* **Data**
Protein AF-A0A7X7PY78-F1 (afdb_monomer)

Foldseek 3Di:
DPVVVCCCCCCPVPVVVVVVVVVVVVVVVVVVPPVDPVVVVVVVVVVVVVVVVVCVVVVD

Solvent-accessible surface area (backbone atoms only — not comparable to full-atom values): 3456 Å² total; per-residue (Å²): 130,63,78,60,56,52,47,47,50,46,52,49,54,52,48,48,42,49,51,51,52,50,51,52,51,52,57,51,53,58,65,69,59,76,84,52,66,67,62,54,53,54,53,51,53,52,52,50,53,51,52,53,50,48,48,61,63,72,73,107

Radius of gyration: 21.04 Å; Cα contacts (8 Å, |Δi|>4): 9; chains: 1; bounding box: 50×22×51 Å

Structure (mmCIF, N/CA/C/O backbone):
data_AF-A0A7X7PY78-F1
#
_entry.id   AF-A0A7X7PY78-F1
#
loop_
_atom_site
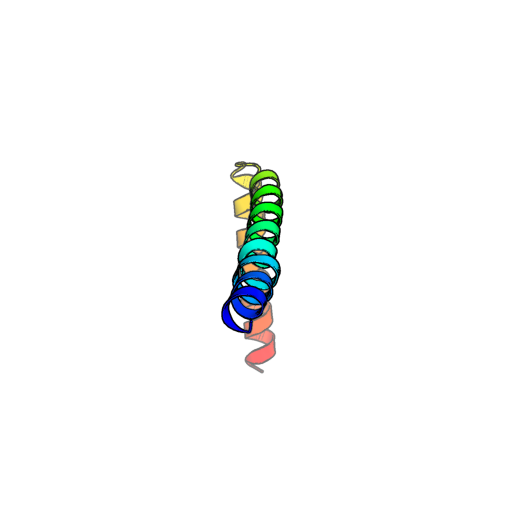.group_PDB
_atom_site.id
_atom_site.type_symbol
_atom_site.label_atom_id
_atom_site.label_alt_id
_atom_site.label_comp_id
_atom_site.label_asym_id
_atom_site.label_entity_id
_atom_site.label_seq_id
_atom_site.pdbx_PDB_ins_code
_atom_site.Cartn_x
_atom_site.Cartn_y
_atom_site.Cartn_z
_atom_site.occupancy
_atom_site.B_iso_or_equiv
_atom_site.auth_seq_id
_atom_site.auth_comp_id
_atom_site.auth_asym_id
_atom_site.auth_atom_id
_atom_site.pdbx_PDB_model_num
ATOM 1 N N . LEU A 1 1 ? 30.795 -16.107 21.221 1.00 57.88 1 LEU A N 1
ATOM 2 C CA . LEU A 1 1 ? 30.801 -14.751 20.622 1.00 57.88 1 LEU A CA 1
ATOM 3 C C . LEU A 1 1 ? 30.048 -14.630 19.285 1.00 57.88 1 LEU A C 1
ATOM 5 O O . LEU A 1 1 ? 29.781 -13.508 18.898 1.00 57.88 1 LEU A O 1
ATOM 9 N N . TRP A 1 2 ? 29.615 -15.711 18.613 1.00 54.44 2 TRP A N 1
ATOM 10 C CA . TRP A 1 2 ? 28.856 -15.605 17.342 1.00 54.44 2 TRP A CA 1
ATOM 11 C C . TRP A 1 2 ? 27.321 -15.669 17.486 1.00 54.44 2 TRP A C 1
ATOM 13 O O . TRP A 1 2 ? 26.603 -15.000 16.758 1.00 54.44 2 TRP A O 1
ATOM 23 N N . LYS A 1 3 ? 26.795 -16.360 18.510 1.00 59.69 3 LYS A N 1
ATOM 24 C CA . LYS A 1 3 ? 25.337 -16.495 18.743 1.00 59.69 3 LYS A CA 1
ATOM 25 C C . LYS A 1 3 ? 24.600 -15.202 19.140 1.00 59.69 3 LYS A C 1
ATOM 27 O O . LYS A 1 3 ? 23.373 -15.195 19.139 1.00 59.69 3 LYS A O 1
ATOM 32 N N . GLY A 1 4 ? 25.323 -14.159 19.560 1.00 60.72 4 GLY A N 1
ATOM 33 C CA . GLY A 1 4 ? 24.746 -12.865 19.958 1.00 60.72 4 GLY A CA 1
ATOM 34 C C . GLY A 1 4 ? 24.642 -11.876 18.796 1.00 60.72 4
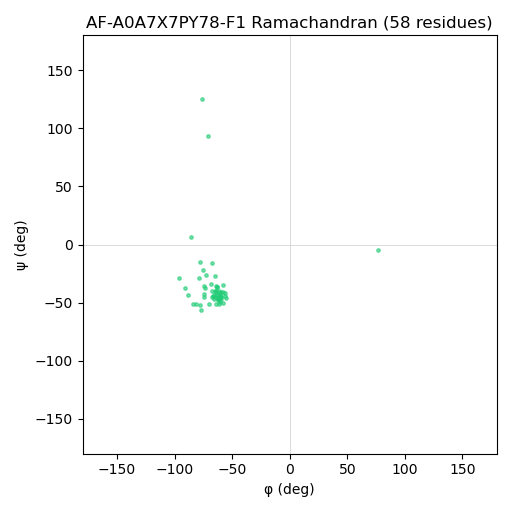 GLY A C 1
ATOM 35 O O . GLY A 1 4 ? 23.645 -11
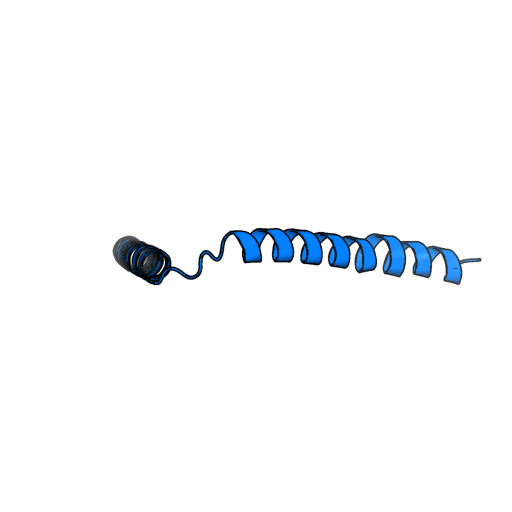.172 18.694 1.00 60.72 4 GLY A O 1
ATOM 36 N N . GLY A 1 5 ? 25.635 -11.879 17.897 1.00 62.38 5 GLY A N 1
ATOM 37 C CA . GLY A 1 5 ? 25.627 -11.068 16.677 1.00 62.38 5 GLY A CA 1
ATOM 38 C C . GLY A 1 5 ? 24.554 -11.523 15.689 1.00 62.38 5 GLY A C 1
ATOM 39 O O . GLY A 1 5 ? 23.781 -10.690 15.227 1.00 62.38 5 GLY A O 1
ATOM 40 N N . ASP A 1 6 ? 24.422 -12.837 15.466 1.00 60.31 6 ASP A N 1
ATOM 41 C CA . ASP A 1 6 ? 23.371 -13.395 14.598 1.00 60.31 6 ASP A CA 1
ATOM 42 C C . ASP A 1 6 ? 21.970 -13.042 15.091 1.00 60.31 6 ASP A C 1
ATOM 44 O O . ASP A 1 6 ? 21.129 -12.605 14.316 1.00 60.31 6 ASP A O 1
ATOM 48 N N . ARG A 1 7 ? 21.718 -13.161 16.398 1.00 62.00 7 ARG A N 1
ATOM 49 C CA . ARG A 1 7 ? 20.414 -12.817 16.976 1.00 62.00 7 ARG A CA 1
ATOM 50 C C . ARG A 1 7 ? 20.100 -11.332 16.839 1.00 62.00 7 ARG A C 1
ATOM 52 O O . ARG A 1 7 ? 18.974 -10.964 16.547 1.00 62.00 7 ARG A O 1
ATOM 59 N N . TRP A 1 8 ? 21.091 -10.468 17.027 1.00 63.31 8 TRP A N 1
ATOM 60 C CA . TRP A 1 8 ? 20.881 -9.026 16.949 1.00 63.31 8 TRP A CA 1
ATOM 61 C C . TRP A 1 8 ? 20.679 -8.539 15.507 1.00 63.31 8 TRP A C 1
ATOM 63 O O . TRP A 1 8 ? 19.829 -7.691 15.255 1.00 63.31 8 TRP A O 1
ATOM 73 N N . ILE A 1 9 ? 21.403 -9.115 14.544 1.00 64.25 9 ILE A N 1
ATOM 74 C CA . ILE A 1 9 ? 21.260 -8.777 13.123 1.00 64.25 9 ILE A CA 1
ATOM 75 C C . ILE A 1 9 ? 19.971 -9.385 12.547 1.00 64.25 9 ILE A C 1
ATOM 77 O O . ILE A 1 9 ? 19.214 -8.690 11.872 1.00 64.25 9 ILE A O 1
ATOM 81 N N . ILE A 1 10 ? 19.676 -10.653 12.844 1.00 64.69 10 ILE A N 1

* **Work to complete**
Go through the entries. Report every line that contains the word "backbone".

* **Exercise result**
Solvent-accessible surface area (backbone atoms only — not comparable to full-atom values): 3456 Å² total; per-residue (Å²): 130,63,78,60,56,52,47,47,50,46,52,49,54,52,48,48,42,49,51,51,52,50,51,52,51,52,57,51,53,58,65,69,59,76,84,52,66,67,62,54,53,54,53,51,53,52,52,50,53,51,52,53,50,48,48,61,63,72,73,107
Structure (mmCIF, N/CA/C/O backbone):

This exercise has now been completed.